Exercise data:
==========
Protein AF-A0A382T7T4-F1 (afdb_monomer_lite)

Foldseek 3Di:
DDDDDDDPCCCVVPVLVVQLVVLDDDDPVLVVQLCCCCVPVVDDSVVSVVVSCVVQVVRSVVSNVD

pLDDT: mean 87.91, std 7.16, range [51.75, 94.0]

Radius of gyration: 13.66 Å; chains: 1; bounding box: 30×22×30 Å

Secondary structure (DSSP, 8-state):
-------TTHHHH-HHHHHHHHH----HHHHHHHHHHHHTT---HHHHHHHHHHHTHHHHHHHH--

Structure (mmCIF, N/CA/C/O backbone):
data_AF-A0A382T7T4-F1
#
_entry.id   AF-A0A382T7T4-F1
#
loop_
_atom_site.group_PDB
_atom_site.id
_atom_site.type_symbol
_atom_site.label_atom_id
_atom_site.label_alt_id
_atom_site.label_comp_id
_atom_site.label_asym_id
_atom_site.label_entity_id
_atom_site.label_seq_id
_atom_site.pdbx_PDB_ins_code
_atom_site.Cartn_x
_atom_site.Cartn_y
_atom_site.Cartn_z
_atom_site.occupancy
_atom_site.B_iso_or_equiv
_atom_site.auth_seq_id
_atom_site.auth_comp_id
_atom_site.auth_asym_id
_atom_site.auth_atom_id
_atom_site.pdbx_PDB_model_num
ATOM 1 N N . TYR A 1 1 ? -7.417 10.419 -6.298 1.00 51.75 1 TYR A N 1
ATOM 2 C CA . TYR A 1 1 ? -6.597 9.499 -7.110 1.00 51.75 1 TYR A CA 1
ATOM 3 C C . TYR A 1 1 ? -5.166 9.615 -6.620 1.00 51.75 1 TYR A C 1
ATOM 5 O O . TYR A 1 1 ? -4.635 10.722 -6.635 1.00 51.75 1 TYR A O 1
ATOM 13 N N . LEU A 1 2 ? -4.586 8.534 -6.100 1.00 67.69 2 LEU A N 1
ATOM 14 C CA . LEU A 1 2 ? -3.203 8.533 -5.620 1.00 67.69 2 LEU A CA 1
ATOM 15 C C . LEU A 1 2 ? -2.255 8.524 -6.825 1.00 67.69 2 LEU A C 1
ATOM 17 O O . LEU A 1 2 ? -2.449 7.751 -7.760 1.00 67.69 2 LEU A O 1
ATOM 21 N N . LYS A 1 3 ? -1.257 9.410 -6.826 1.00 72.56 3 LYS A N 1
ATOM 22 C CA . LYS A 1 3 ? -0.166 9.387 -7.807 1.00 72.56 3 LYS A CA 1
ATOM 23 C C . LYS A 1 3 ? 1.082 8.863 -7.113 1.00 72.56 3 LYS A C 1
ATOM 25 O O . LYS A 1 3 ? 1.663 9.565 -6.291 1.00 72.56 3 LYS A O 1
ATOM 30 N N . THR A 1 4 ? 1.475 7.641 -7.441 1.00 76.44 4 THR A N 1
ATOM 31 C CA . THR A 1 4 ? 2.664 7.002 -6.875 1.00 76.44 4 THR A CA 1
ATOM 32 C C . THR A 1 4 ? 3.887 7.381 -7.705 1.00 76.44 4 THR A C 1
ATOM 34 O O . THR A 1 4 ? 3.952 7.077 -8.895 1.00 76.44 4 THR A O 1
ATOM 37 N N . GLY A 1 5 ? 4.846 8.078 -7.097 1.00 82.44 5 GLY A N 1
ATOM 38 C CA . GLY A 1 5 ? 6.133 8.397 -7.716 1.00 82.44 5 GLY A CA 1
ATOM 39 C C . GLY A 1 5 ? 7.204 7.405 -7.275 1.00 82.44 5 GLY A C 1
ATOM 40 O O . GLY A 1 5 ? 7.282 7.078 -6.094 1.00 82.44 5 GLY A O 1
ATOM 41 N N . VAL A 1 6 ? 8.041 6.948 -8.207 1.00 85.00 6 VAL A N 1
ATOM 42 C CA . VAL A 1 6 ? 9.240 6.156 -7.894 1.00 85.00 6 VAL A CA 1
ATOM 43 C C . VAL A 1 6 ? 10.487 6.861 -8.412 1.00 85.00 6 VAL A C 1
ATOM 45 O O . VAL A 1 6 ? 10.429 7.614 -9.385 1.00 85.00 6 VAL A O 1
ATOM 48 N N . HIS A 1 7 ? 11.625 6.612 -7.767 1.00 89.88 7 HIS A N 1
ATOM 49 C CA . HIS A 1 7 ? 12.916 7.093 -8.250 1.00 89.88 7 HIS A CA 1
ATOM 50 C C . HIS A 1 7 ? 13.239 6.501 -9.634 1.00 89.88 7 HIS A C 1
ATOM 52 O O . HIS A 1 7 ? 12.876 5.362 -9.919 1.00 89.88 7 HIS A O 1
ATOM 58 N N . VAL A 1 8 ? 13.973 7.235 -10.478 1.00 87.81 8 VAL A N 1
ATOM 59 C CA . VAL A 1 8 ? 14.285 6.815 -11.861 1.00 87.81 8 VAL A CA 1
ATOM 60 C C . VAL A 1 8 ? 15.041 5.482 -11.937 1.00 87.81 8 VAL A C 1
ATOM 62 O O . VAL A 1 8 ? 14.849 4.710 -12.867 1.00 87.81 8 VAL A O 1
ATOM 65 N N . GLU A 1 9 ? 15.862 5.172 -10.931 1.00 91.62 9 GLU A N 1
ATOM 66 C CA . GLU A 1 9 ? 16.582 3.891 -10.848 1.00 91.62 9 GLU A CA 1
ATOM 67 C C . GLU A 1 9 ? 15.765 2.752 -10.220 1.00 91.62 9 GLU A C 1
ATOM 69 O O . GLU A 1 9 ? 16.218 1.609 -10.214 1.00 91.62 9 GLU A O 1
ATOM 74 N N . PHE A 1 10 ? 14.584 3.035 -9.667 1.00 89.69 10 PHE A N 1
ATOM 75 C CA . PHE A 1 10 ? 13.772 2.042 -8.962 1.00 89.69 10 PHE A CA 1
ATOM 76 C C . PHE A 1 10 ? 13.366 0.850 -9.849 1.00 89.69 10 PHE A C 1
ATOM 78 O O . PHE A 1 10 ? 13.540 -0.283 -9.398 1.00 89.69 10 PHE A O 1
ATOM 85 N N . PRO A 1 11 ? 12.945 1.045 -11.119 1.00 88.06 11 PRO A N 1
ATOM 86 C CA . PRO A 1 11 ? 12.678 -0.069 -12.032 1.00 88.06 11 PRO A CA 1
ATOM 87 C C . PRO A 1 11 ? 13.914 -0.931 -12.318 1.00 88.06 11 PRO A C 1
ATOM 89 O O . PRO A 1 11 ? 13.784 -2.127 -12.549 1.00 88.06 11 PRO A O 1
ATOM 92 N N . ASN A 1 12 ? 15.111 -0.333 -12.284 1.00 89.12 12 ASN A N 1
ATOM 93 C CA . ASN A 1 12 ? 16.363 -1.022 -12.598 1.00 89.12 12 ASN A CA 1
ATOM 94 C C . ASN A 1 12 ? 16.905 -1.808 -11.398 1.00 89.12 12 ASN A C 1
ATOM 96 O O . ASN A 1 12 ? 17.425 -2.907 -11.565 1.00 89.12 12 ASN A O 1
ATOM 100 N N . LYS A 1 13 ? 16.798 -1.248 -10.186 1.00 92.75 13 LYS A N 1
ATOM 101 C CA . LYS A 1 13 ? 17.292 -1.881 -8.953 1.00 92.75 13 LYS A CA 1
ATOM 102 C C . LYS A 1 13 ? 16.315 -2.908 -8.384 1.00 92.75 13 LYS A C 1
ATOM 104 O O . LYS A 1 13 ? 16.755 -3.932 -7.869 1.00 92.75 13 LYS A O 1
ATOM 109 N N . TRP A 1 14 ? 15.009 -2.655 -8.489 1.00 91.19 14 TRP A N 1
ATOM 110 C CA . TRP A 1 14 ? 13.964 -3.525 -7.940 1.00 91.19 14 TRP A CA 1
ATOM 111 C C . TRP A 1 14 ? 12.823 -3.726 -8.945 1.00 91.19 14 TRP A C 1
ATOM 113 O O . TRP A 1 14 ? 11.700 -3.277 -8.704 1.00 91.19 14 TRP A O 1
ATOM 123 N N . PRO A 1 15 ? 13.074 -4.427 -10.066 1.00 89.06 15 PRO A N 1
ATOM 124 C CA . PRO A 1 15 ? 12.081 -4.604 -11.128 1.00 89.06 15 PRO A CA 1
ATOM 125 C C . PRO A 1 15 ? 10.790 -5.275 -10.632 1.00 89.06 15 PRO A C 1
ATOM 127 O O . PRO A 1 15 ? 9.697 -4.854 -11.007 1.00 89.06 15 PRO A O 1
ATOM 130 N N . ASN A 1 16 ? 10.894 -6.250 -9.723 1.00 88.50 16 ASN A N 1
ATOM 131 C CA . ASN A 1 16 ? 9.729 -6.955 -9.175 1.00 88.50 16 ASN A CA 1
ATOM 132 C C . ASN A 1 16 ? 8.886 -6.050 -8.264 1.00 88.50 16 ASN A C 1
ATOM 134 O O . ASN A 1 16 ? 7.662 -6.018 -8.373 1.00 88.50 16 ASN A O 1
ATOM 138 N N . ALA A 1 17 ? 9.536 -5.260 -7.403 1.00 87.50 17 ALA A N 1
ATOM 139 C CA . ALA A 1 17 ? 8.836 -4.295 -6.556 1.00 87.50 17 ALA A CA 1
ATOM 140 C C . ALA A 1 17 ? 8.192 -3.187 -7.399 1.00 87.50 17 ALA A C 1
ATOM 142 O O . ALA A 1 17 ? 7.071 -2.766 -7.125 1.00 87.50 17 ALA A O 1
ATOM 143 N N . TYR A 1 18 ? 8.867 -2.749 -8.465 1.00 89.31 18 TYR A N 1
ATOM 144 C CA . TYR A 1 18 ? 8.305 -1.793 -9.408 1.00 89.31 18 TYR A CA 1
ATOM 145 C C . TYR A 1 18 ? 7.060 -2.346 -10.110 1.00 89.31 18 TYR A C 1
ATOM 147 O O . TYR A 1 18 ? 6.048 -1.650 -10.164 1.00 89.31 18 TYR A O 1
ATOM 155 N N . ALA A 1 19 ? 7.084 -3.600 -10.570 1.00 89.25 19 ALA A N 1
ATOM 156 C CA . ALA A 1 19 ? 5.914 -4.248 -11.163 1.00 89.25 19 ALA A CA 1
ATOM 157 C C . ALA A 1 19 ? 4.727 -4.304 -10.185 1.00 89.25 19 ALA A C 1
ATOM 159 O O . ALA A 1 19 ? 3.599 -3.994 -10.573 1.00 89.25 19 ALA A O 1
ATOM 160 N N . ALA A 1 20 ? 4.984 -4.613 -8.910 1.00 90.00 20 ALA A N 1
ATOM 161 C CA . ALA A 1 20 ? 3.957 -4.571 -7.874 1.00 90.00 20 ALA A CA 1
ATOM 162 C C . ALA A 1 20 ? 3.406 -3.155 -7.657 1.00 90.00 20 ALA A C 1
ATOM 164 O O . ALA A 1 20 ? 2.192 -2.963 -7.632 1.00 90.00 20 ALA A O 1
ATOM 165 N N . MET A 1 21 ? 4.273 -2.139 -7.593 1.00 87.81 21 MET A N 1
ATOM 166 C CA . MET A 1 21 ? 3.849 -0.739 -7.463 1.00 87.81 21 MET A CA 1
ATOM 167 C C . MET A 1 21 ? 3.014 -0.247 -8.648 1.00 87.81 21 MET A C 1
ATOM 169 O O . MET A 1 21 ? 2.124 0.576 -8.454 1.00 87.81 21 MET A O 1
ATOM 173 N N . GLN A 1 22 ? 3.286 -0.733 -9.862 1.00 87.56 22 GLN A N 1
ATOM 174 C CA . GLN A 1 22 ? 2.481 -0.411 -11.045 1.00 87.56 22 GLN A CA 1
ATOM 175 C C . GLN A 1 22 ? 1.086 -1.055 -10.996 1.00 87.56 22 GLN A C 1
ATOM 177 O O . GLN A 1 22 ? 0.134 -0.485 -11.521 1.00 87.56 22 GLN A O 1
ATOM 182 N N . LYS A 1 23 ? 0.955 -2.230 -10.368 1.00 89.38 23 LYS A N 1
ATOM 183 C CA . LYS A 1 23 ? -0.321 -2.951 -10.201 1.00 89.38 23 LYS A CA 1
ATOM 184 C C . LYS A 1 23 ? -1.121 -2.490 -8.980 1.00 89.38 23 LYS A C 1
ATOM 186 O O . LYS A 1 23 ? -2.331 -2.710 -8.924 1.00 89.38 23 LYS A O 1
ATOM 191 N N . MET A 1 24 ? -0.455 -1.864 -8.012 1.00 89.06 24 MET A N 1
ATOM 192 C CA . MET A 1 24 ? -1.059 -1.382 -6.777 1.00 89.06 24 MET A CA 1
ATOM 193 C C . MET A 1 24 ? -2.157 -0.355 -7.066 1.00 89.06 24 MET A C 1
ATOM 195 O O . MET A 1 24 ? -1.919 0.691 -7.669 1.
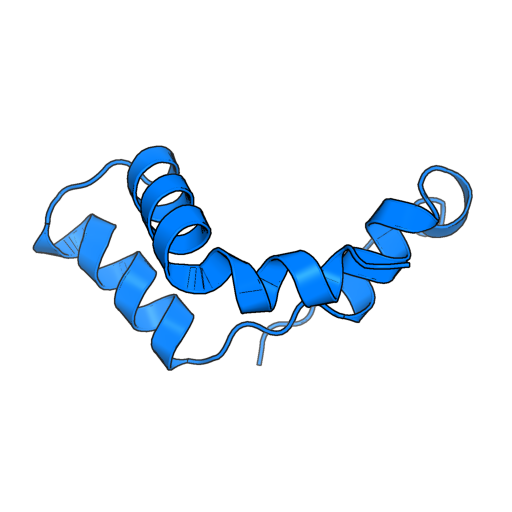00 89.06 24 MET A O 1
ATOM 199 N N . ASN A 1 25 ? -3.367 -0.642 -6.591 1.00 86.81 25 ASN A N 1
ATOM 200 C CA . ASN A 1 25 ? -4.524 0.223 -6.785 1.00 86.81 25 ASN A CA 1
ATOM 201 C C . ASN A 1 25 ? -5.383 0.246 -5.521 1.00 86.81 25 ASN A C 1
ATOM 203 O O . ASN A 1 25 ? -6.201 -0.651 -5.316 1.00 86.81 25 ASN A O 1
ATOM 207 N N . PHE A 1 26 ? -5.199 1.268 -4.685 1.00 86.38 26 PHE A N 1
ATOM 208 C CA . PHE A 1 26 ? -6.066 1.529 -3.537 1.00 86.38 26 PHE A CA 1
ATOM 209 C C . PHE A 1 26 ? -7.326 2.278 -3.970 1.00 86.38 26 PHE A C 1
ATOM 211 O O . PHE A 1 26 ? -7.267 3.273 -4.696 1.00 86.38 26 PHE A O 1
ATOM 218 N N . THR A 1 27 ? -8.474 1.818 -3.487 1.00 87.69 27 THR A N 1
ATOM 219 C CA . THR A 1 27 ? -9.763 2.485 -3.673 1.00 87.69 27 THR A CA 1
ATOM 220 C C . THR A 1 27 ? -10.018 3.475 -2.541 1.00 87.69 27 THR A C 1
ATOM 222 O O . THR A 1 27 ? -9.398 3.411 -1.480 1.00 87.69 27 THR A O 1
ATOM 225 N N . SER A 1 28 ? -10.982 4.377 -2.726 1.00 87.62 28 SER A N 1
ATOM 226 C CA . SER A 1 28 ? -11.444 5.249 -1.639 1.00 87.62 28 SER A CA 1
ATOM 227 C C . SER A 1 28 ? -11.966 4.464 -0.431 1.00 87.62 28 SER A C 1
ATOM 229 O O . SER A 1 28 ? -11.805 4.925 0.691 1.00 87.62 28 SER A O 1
==========
Required work: The lines above from the one containing "ATOM 124 C CA" through the one containing "ATOM 131 C CA" are to be set down exactly, and no others.

Finished task:
ATOM 124 C CA . PRO A 1 15 ? 12.081 -4.604 -11.128 1.00 89.06 15 PRO A CA 1
ATOM 125 C C . PRO A 1 15 ? 10.790 -5.275 -10.632 1.00 89.06 15 PRO A C 1
ATOM 127 O O . PRO A 1 15 ? 9.697 -4.854 -11.007 1.00 89.06 15 PRO A O 1
ATOM 130 N N . ASN A 1 16 ? 10.894 -6.250 -9.723 1.00 88.50 16 ASN A N 1
ATOM 131 C CA . ASN A 1 16 ? 9.729 -6.955 -9.175 1.00 88.50 16 ASN A CA 1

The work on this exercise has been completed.